To document this global paradigm shift, the Article examines the laws of fifteen key jurisdictions for international banking: the U.S., the U.K., France, Germany, Japan, Spain, Switzerland, Belgium, Ireland, Italy, Denmark, Canada, Australia, Mexico, and South Korea. This analysis points to a marked increase in the influence of elected politicians over banking. Politicians’ new powers extend not only over emergencies, but also over financial institutions’ regular operations. Politicians are now at the helm of innovative institutional arrangements, typically in the form of regulatory councils that encompass pre-existing independent agencies. In these councils, supermajority requirements and veto rights designate politicians as the ultimate decision-makers.
The Article shows how this paradigm shift resulted from the interplay of factors unique to the 2008 crisis and long run trends. The collapse of institutions in diverse areas of financial activity, including investment banks, insurance companies, and thrifts, created a sense that independent regulators as a class had failed. Concerns about regulatory capture, combined with disillusionment with the markets’ potential to self-correct, further undermined confidence in past paradigms.
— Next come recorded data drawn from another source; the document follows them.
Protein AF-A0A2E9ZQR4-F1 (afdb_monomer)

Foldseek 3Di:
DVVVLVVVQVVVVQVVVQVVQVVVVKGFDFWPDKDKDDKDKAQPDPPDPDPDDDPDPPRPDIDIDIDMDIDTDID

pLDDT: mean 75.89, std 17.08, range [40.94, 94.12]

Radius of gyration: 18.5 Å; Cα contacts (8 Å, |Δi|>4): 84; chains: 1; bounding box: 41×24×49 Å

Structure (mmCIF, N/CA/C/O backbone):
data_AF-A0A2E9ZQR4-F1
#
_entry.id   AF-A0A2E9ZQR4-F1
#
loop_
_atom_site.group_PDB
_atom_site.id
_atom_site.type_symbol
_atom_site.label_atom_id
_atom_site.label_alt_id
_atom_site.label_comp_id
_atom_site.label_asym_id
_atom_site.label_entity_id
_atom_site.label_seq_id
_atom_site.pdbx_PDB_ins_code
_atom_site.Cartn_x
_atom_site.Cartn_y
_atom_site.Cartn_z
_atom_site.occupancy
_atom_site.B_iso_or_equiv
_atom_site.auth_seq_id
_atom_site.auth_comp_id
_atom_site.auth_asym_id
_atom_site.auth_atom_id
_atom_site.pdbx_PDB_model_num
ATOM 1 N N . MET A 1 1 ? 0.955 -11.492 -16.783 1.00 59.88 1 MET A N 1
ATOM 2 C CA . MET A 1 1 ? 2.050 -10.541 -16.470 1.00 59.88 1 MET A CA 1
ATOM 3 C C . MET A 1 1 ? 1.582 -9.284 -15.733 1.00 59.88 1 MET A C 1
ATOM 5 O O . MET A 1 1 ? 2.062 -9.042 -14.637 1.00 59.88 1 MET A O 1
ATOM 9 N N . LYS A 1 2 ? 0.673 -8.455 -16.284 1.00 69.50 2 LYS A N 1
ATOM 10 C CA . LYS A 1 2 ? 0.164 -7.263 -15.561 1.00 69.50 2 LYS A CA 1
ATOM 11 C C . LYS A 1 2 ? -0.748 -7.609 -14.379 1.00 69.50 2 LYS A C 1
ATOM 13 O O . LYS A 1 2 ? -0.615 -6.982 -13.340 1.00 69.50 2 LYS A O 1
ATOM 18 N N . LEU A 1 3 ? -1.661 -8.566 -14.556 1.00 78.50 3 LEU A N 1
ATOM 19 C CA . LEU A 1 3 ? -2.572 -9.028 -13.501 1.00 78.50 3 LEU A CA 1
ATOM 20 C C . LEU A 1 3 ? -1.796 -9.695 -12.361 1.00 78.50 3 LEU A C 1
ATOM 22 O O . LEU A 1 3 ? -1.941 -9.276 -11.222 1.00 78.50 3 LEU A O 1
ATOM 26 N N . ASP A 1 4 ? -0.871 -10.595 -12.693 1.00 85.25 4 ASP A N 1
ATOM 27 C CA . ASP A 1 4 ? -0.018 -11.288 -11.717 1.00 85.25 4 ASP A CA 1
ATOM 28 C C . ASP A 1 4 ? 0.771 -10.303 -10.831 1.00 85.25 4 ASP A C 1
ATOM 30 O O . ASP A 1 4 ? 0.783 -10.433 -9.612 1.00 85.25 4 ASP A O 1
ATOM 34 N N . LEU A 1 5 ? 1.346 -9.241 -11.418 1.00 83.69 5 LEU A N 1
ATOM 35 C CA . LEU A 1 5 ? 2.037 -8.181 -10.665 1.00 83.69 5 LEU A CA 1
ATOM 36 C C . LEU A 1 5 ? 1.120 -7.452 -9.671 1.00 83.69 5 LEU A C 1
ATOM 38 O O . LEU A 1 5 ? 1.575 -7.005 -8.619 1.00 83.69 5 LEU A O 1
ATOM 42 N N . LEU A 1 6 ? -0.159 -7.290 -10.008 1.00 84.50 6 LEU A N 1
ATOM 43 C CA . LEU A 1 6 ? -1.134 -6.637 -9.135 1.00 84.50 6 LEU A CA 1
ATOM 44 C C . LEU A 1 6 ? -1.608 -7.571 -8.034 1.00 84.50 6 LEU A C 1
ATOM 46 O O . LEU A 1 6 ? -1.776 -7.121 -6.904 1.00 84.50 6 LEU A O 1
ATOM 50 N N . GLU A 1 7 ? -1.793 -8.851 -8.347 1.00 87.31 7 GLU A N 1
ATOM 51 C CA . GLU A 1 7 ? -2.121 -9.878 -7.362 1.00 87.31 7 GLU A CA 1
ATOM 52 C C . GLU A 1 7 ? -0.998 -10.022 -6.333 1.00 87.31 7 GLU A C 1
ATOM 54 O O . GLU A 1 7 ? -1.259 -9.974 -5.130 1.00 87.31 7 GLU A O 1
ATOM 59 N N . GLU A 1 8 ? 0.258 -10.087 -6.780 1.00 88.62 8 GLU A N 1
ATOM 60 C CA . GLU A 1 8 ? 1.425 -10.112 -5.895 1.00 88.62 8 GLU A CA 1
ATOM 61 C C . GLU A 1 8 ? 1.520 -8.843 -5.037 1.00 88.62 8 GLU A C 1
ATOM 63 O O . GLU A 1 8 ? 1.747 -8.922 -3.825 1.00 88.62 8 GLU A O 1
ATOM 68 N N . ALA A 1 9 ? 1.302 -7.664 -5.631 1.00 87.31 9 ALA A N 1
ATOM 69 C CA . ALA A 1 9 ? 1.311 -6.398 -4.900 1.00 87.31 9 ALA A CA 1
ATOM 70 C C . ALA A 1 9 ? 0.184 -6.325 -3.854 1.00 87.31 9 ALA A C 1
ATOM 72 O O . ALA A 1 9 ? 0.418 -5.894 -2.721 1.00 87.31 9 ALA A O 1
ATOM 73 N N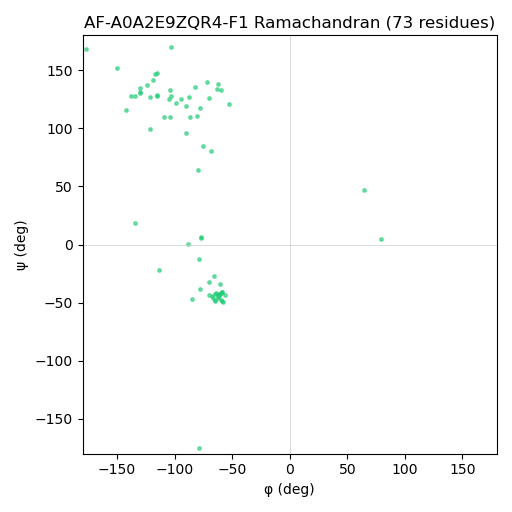 . ALA A 1 10 ? -1.021 -6.783 -4.198 1.00 88.50 10 ALA A N 1
ATOM 74 C CA . ALA A 1 10 ? -2.164 -6.815 -3.292 1.00 88.50 10 ALA A CA 1
ATOM 75 C C . ALA A 1 10 ? -1.958 -7.817 -2.145 1.00 88.50 10 ALA A C 1
ATOM 77 O O . ALA A 1 10 ? -2.190 -7.483 -0.981 1.00 88.50 10 ALA A O 1
ATOM 78 N N . ALA A 1 11 ? -1.452 -9.018 -2.444 1.00 90.44 11 ALA A N 1
ATOM 79 C CA . ALA A 1 11 ? -1.115 -10.026 -1.442 1.00 90.44 11 ALA A CA 1
ATOM 80 C C . ALA A 1 11 ? -0.041 -9.516 -0.468 1.00 90.44 11 ALA A C 1
ATOM 82 O O . ALA A 1 11 ? -0.169 -9.677 0.749 1.00 90.44 11 ALA A O 1
ATOM 83 N N . ASN A 1 12 ? 0.985 -8.833 -0.986 1.00 91.06 12 ASN A N 1
ATOM 84 C CA . ASN A 1 12 ? 2.017 -8.202 -0.167 1.00 91.06 12 ASN A CA 1
ATOM 85 C C . ASN A 1 12 ? 1.432 -7.117 0.752 1.00 91.06 12 ASN A C 1
ATOM 87 O O . ASN A 1 12 ? 1.747 -7.079 1.944 1.00 91.06 12 ASN A O 1
ATOM 91 N N . SER A 1 13 ? 0.550 -6.271 0.212 1.00 90.12 13 SER A N 1
ATOM 92 C CA . SER A 1 13 ? -0.132 -5.216 0.967 1.00 90.12 13 SER A CA 1
ATOM 93 C C . SER A 1 13 ? -0.964 -5.794 2.114 1.00 90.12 13 SER A C 1
ATOM 95 O O . SER A 1 13 ? -0.803 -5.383 3.263 1.00 90.12 13 SER A O 1
ATOM 97 N N . LYS A 1 14 ? -1.762 -6.836 1.845 1.00 90.56 14 LYS A N 1
ATOM 98 C CA . LYS A 1 14 ? -2.543 -7.543 2.870 1.00 90.56 14 LYS A CA 1
ATOM 99 C C . LYS A 1 14 ? -1.655 -8.106 3.982 1.00 90.56 14 LYS A C 1
ATOM 101 O O . LYS A 1 14 ? -1.919 -7.847 5.153 1.00 90.56 14 LYS A O 1
ATOM 106 N N . LEU A 1 15 ? -0.582 -8.820 3.630 1.00 93.69 15 LEU A N 1
ATOM 107 C CA . LEU A 1 15 ? 0.337 -9.410 4.609 1.00 93.69 15 LEU A CA 1
ATOM 108 C C . LEU A 1 15 ? 0.968 -8.344 5.519 1.00 93.69 15 LEU A C 1
ATOM 110 O O . LEU A 1 15 ? 1.129 -8.557 6.722 1.00 93.69 15 LEU A O 1
ATOM 114 N N . ARG A 1 16 ? 1.344 -7.191 4.954 1.00 92.12 16 ARG A N 1
ATOM 115 C CA . ARG A 1 16 ? 1.885 -6.066 5.729 1.00 92.12 16 ARG A CA 1
ATOM 116 C C . ARG A 1 16 ? 0.839 -5.471 6.662 1.00 92.12 16 ARG A C 1
ATOM 118 O O . ARG A 1 16 ? 1.140 -5.285 7.839 1.00 92.12 16 ARG A O 1
ATOM 125 N N . SER A 1 17 ? -0.373 -5.240 6.170 1.00 91.62 17 SER A N 1
ATOM 126 C CA . SER A 1 17 ? -1.484 -4.737 6.980 1.00 91.62 17 SER A CA 1
ATOM 127 C C . SER A 1 17 ? -1.822 -5.679 8.135 1.00 91.62 17 SER A C 1
ATOM 129 O O . SER A 1 17 ? -1.994 -5.221 9.259 1.00 91.62 17 SER A O 1
ATOM 131 N N . GLU A 1 18 ? -1.834 -6.996 7.909 1.00 93.00 18 GLU A N 1
ATOM 132 C CA . GLU A 1 18 ? -2.056 -7.996 8.963 1.00 93.00 18 GLU A CA 1
ATOM 133 C C . GLU A 1 18 ? -0.968 -7.957 10.039 1.00 93.00 18 GLU A C 1
ATOM 135 O O . GLU A 1 18 ? -1.272 -8.011 11.231 1.00 93.00 18 GLU A O 1
ATOM 140 N N . ARG A 1 19 ? 0.305 -7.829 9.642 1.00 94.12 19 ARG A N 1
ATOM 141 C CA . ARG A 1 19 ? 1.422 -7.711 10.591 1.00 94.12 19 ARG A CA 1
ATOM 142 C C . ARG A 1 19 ? 1.340 -6.427 11.411 1.00 94.12 19 ARG A C 1
ATOM 144 O O . ARG A 1 19 ? 1.572 -6.478 12.617 1.00 94.12 19 ARG A O 1
ATOM 151 N N . LEU A 1 20 ? 1.001 -5.306 10.774 1.00 90.94 20 LEU A N 1
ATOM 152 C CA . LEU A 1 20 ? 0.832 -4.017 11.447 1.00 90.94 20 LEU A CA 1
ATOM 153 C C . LEU A 1 20 ? -0.341 -4.050 12.426 1.00 90.94 20 LEU A C 1
ATOM 155 O O . LEU A 1 20 ? -0.165 -3.697 13.588 1.00 90.94 20 LEU A O 1
ATOM 159 N N . ALA A 1 21 ? -1.501 -4.545 11.989 1.00 91.75 21 ALA A N 1
ATOM 160 C CA . ALA A 1 21 ? -2.672 -4.688 12.845 1.00 91.75 21 ALA A CA 1
ATOM 161 C C . ALA A 1 21 ? -2.361 -5.587 14.048 1.00 91.75 21 ALA A C 1
ATOM 163 O O . ALA A 1 21 ? -2.564 -5.167 15.185 1.00 91.75 21 ALA A O 1
ATOM 164 N N . LYS A 1 22 ? -1.753 -6.761 13.818 1.00 92.81 22 LYS A N 1
ATOM 165 C CA . LYS A 1 22 ? -1.371 -7.689 14.891 1.00 92.81 22 LYS A CA 1
ATOM 166 C C . LYS A 1 22 ? -0.414 -7.050 15.897 1.00 92.81 22 LYS A C 1
ATOM 168 O O . LYS A 1 22 ? -0.563 -7.269 17.094 1.00 92.81 22 LYS A O 1
AT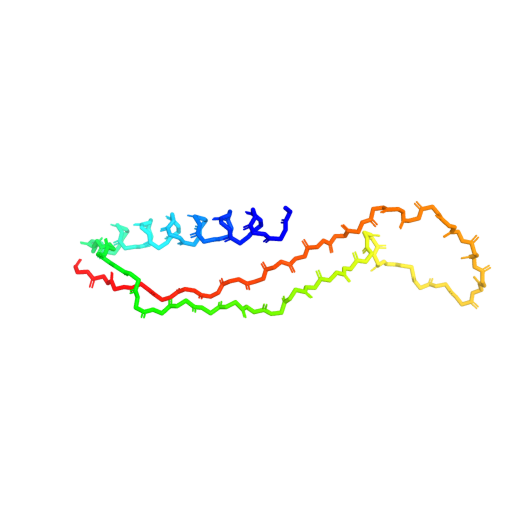OM 173 N N . SER A 1 23 ? 0.556 -6.263 15.429 1.00 91.75 23 SER A N 1
ATOM 174 C CA . SER A 1 23 ? 1.475 -5.53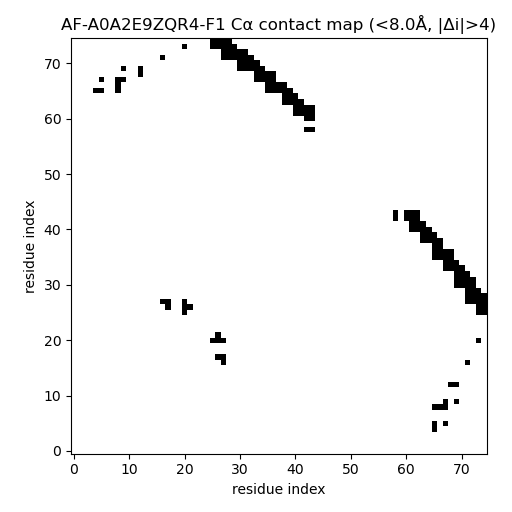3 16.311 1.00 91.75 23 SER A CA 1
ATOM 175 C C . SER A 1 23 ? 0.775 -4.451 17.137 1.00 91.75 23 SER A C 1
ATOM 177 O O . SER A 1 23 ? 1.257 -4.121 18.215 1.00 91.75 23 SER A O 1
ATOM 179 N N . ALA A 1 24 ? -0.331 -3.899 16.639 1.00 90.00 24 ALA A N 1
ATOM 180 C CA . ALA A 1 24 ? -1.154 -2.914 17.333 1.00 90.00 24 ALA A CA 1
ATOM 181 C C . ALA A 1 24 ? -2.247 -3.546 18.220 1.00 90.00 24 ALA A C 1
ATOM 183 O O . ALA A 1 24 ? -3.009 -2.816 18.843 1.00 90.00 24 ALA A O 1
ATOM 184 N N . GLY A 1 25 ? -2.337 -4.882 18.281 1.00 90.69 25 GLY A N 1
ATOM 185 C CA . GLY A 1 25 ? -3.398 -5.598 19.001 1.00 90.69 25 GLY A CA 1
ATOM 186 C C . GLY A 1 25 ? -4.731 -5.692 18.250 1.00 90.69 25 GLY A C 1
ATOM 187 O O . GLY A 1 25 ? -5.683 -6.243 18.791 1.00 90.69 25 GLY A O 1
ATOM 188 N N . ASN A 1 26 ? -4.779 -5.219 17.004 1.00 92.12 26 ASN A N 1
ATOM 189 C CA . ASN A 1 26 ? -5.971 -5.205 16.159 1.00 92.12 26 ASN A CA 1
ATOM 190 C C . ASN A 1 26 ? -5.923 -6.328 15.109 1.00 92.12 26 ASN A C 1
ATOM 192 O O . ASN A 1 26 ? -4.887 -6.957 14.860 1.00 92.12 26 ASN A O 1
ATOM 196 N N . ARG A 1 27 ? -7.036 -6.554 14.412 1.00 90.19 27 ARG A N 1
ATOM 197 C CA . ARG A 1 27 ? -7.141 -7.502 13.297 1.00 90.19 27 ARG A CA 1
ATOM 198 C C . ARG A 1 27 ? -7.650 -6.815 12.038 1.00 90.19 27 ARG A C 1
ATOM 200 O O . ARG A 1 27 ? -8.602 -6.049 12.081 1.00 90.19 27 ARG A O 1
ATOM 207 N N . VAL A 1 28 ? -7.044 -7.128 10.893 1.00 90.56 28 VAL A N 1
ATOM 208 C CA . VAL A 1 28 ? -7.580 -6.715 9.587 1.00 90.56 28 VAL A CA 1
ATOM 209 C C . VAL A 1 28 ? -8.854 -7.506 9.297 1.00 90.56 28 VAL A C 1
ATOM 211 O O . VAL A 1 28 ? -8.833 -8.736 9.321 1.00 90.56 28 VAL A O 1
ATOM 214 N N . VAL A 1 29 ? -9.950 -6.812 9.001 1.00 89.12 29 VAL A N 1
ATOM 215 C CA . VAL A 1 29 ? -11.274 -7.421 8.755 1.00 89.12 29 VAL A CA 1
ATOM 216 C C . VAL A 1 29 ? -11.771 -7.275 7.324 1.00 89.12 29 VAL A C 1
ATOM 218 O O . VAL A 1 29 ? -12.585 -8.078 6.877 1.00 89.12 29 VAL A O 1
ATOM 221 N N . GLY A 1 30 ? -11.267 -6.304 6.567 1.00 88.50 30 GLY A N 1
ATOM 222 C CA . GLY A 1 30 ? -11.680 -6.119 5.180 1.00 88.50 30 GLY A CA 1
ATOM 223 C C . GLY A 1 30 ? -10.926 -5.006 4.471 1.00 88.50 30 GLY A C 1
ATOM 224 O O . GLY A 1 30 ? -10.217 -4.221 5.099 1.00 88.50 30 GLY A O 1
ATOM 225 N N . VAL A 1 31 ? -11.087 -4.949 3.150 1.00 89.56 31 VAL A N 1
ATOM 226 C CA . VAL A 1 31 ? -10.583 -3.859 2.304 1.00 89.56 31 VAL A CA 1
ATOM 227 C C . VAL A 1 31 ? -11.640 -2.757 2.270 1.00 89.56 31 VAL A C 1
ATOM 229 O O . VAL A 1 31 ? -12.799 -3.031 1.972 1.00 89.56 31 VAL A O 1
ATOM 232 N N . ILE A 1 32 ? -11.242 -1.526 2.581 1.00 90.94 32 ILE A N 1
ATOM 233 C CA . ILE A 1 32 ? -12.086 -0.329 2.458 1.00 90.94 32 ILE A CA 1
ATOM 234 C C . ILE A 1 32 ? -11.998 0.204 1.031 1.00 90.94 32 ILE A C 1
ATOM 236 O O . ILE A 1 32 ? -13.013 0.505 0.409 1.00 90.94 32 ILE A O 1
ATOM 240 N N . SER A 1 33 ? -10.778 0.303 0.506 1.00 88.31 33 SER A N 1
ATOM 241 C CA . SER A 1 33 ? -10.517 0.817 -0.830 1.00 88.31 33 SER A CA 1
ATOM 242 C C . SER A 1 33 ? -9.265 0.170 -1.424 1.00 88.31 33 SER A C 1
ATOM 244 O O . SER A 1 33 ? -8.355 -0.257 -0.710 1.00 88.31 33 SER A O 1
ATOM 246 N N . ALA A 1 34 ? -9.227 0.069 -2.750 1.00 86.38 34 ALA A N 1
ATOM 247 C CA . ALA A 1 34 ? -8.050 -0.356 -3.493 1.00 86.38 34 ALA A CA 1
ATOM 248 C C . ALA A 1 34 ? -7.901 0.539 -4.723 1.00 86.38 34 ALA A C 1
ATOM 250 O O . ALA A 1 34 ? -8.844 0.713 -5.492 1.00 86.38 34 ALA A O 1
ATOM 251 N N . SER A 1 35 ? -6.715 1.111 -4.897 1.00 86.81 35 SER A N 1
ATOM 252 C CA . SER A 1 35 ? -6.371 1.970 -6.020 1.00 86.81 35 SER A CA 1
ATOM 253 C C . SER A 1 35 ? -5.059 1.511 -6.636 1.00 86.81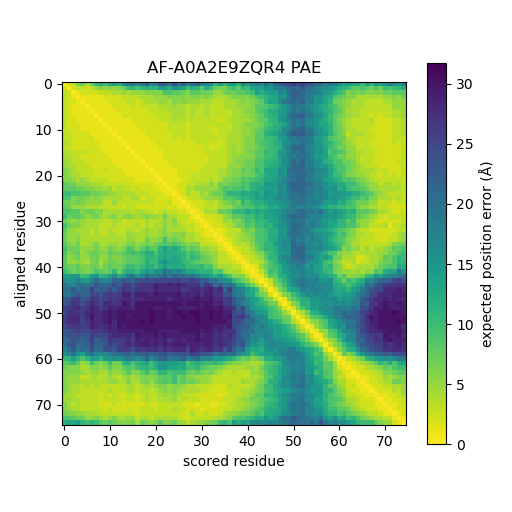 35 SER A C 1
ATOM 255 O O . SER A 1 35 ? -4.059 1.283 -5.951 1.00 86.81 35 SER A O 1
ATOM 257 N N . GLN A 1 36 ? -5.069 1.358 -7.954 1.00 81.44 36 GLN A N 1
ATOM 258 C CA . GLN A 1 36 ? -3.880 1.055 -8.728 1.00 81.44 36 GLN A CA 1
ATOM 259 C C . GLN A 1 36 ? -3.220 2.367 -9.151 1.00 81.44 36 GLN A C 1
ATOM 261 O O . GLN A 1 36 ? -3.810 3.175 -9.866 1.00 81.44 36 GLN A O 1
ATOM 266 N N . GLY A 1 37 ? -1.979 2.559 -8.716 1.00 77.88 37 GLY A N 1
ATOM 267 C CA . GLY A 1 37 ? -1.137 3.659 -9.150 1.00 77.88 37 GLY A CA 1
ATOM 268 C C . GLY A 1 37 ? -0.519 3.423 -10.529 1.00 77.88 37 GLY A C 1
ATOM 269 O O . GLY A 1 37 ? -0.765 2.439 -11.224 1.00 77.88 37 GLY A O 1
ATOM 270 N N . ILE A 1 38 ? 0.338 4.355 -10.923 1.00 74.81 38 ILE A N 1
ATOM 271 C CA . ILE A 1 38 ? 1.044 4.323 -12.204 1.00 74.81 38 ILE A CA 1
ATOM 272 C C . ILE A 1 38 ? 1.991 3.118 -12.323 1.00 74.81 38 ILE A C 1
ATOM 274 O O . ILE A 1 38 ? 2.795 2.839 -11.432 1.00 74.81 38 ILE A O 1
ATOM 278 N N . PHE A 1 39 ? 1.936 2.442 -13.474 1.00 76.38 39 PHE A N 1
ATOM 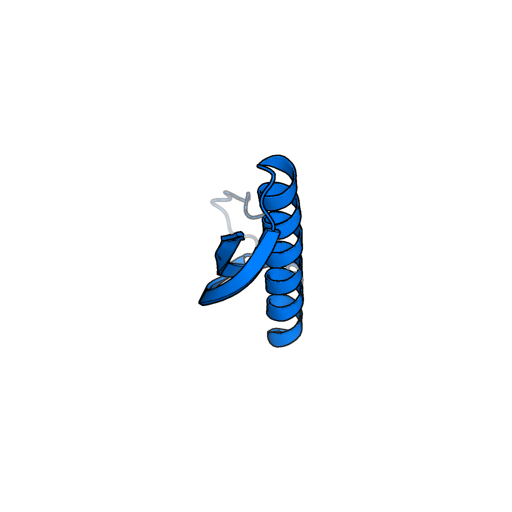279 C CA . PHE A 1 39 ? 2.961 1.485 -13.892 1.00 76.38 39 PHE A CA 1
ATOM 280 C C . PHE A 1 39 ? 4.178 2.245 -14.418 1.00 76.38 39 PHE A C 1
ATOM 282 O O . PHE A 1 39 ? 4.099 2.930 -15.436 1.00 76.38 39 PHE A O 1
ATOM 289 N N . GLN A 1 40 ? 5.318 2.092 -13.754 1.00 68.88 40 GLN A N 1
ATOM 290 C CA . GLN A 1 40 ? 6.589 2.643 -14.206 1.00 68.88 40 GLN A CA 1
ATOM 291 C C . GLN A 1 40 ? 7.394 1.554 -14.905 1.00 68.88 40 GLN A C 1
ATOM 293 O O . GLN A 1 40 ? 7.705 0.524 -14.313 1.00 68.88 40 GLN A O 1
ATOM 298 N N . ILE A 1 41 ? 7.754 1.785 -16.162 1.00 74.00 41 ILE A N 1
ATOM 299 C CA . ILE A 1 41 ? 8.661 0.915 -16.910 1.00 74.00 41 ILE A CA 1
ATOM 300 C C . ILE A 1 41 ? 9.964 1.688 -17.065 1.00 74.00 41 ILE A C 1
ATOM 302 O O . ILE A 1 41 ? 10.017 2.689 -17.774 1.00 74.00 41 ILE A O 1
ATOM 306 N N . THR A 1 42 ? 11.006 1.256 -16.366 1.00 67.25 42 THR A N 1
ATOM 307 C CA . THR A 1 42 ? 12.329 1.887 -16.406 1.00 67.25 42 THR A CA 1
ATOM 308 C C . THR A 1 42 ? 13.333 0.915 -17.012 1.00 67.25 42 THR A C 1
ATOM 310 O O . THR A 1 42 ? 13.220 -0.301 -16.845 1.00 67.25 42 THR A O 1
ATOM 313 N N . GLN A 1 43 ? 14.339 1.430 -17.717 1.00 58.72 43 GLN A N 1
ATOM 314 C CA . GLN A 1 43 ? 15.484 0.610 -18.105 1.00 58.72 43 GLN A CA 1
ATOM 315 C C . GLN A 1 43 ? 16.217 0.115 -16.837 1.00 58.72 43 GLN A C 1
ATOM 317 O O . GLN A 1 43 ? 16.357 0.878 -15.875 1.00 58.72 43 GLN A O 1
ATOM 322 N N . PRO A 1 44 ? 16.657 -1.153 -16.780 1.00 50.88 44 PRO A N 1
ATOM 323 C CA . PRO A 1 44 ? 17.529 -1.635 -15.722 1.00 50.88 44 PRO A CA 1
ATOM 324 C C . PRO A 1 44 ? 18.811 -0.800 -1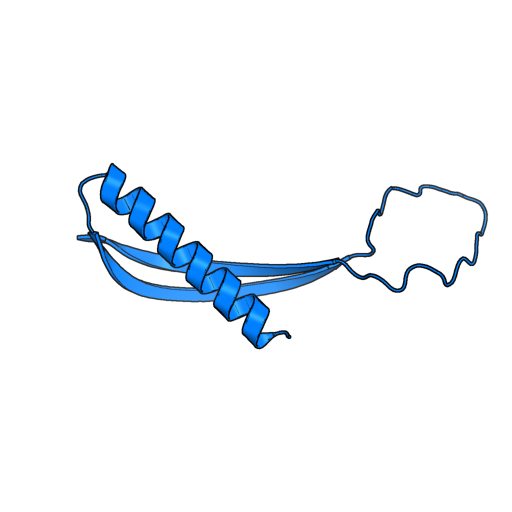5.772 1.00 50.88 44 PRO A C 1
ATOM 326 O O . PRO A 1 44 ? 19.356 -0.576 -16.846 1.00 50.88 44 PRO A O 1
ATOM 329 N N . ASN A 1 45 ? 19.271 -0.314 -14.619 1.00 51.62 45 ASN A N 1
ATOM 330 C CA . ASN A 1 45 ? 20.529 0.432 -14.475 1.00 51.62 45 ASN A CA 1
ATOM 331 C C . ASN A 1 45 ? 20.602 1.790 -15.207 1.00 51.62 45 ASN A C 1
ATOM 333 O O . ASN A 1 45 ? 21.613 2.111 -15.829 1.00 51.62 45 ASN A O 1
ATOM 337 N N . SER A 1 46 ? 19.575 2.643 -15.091 1.00 46.88 46 SER A N 1
ATOM 338 C CA . SER A 1 46 ? 19.689 4.056 -15.496 1.00 46.88 46 SER A CA 1
ATOM 339 C C . SER A 1 46 ? 20.643 4.832 -14.566 1.00 46.88 46 SER A C 1
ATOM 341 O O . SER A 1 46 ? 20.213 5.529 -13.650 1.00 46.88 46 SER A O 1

Developments in financial markets attracted great interest from ordinary Americans, who over the last two decades have increasingly relied on the financial system for their pension savings, housing credit, and other investments. Politicians could not remain as distant from financial regulation as in the past.
From a normative standpoint, politicians’ greater involvement in financial regulation is in line with calls for enhanced presidential control over independent agencies. Scholars have argued that the President’s stamp of approval will increase accountability and boost the legitimacy of hard choices, such as bank bailouts. However, greater political involvement might endanger financial stability, this Article argues. Electoral strategizing can influence politicians’ bailout choices, as incumbents might be particularly sensitive to upheavals as elections approach. Politicians are also under pressure from groups at ideological extremes, which often express a deep distrust to the financial system. In this climate, financial institutions are likely to lobby politicians more intensely. Thus, the risk of a financial catastrophe may now hinge upon considerations that have little to do with the health of the financial system.”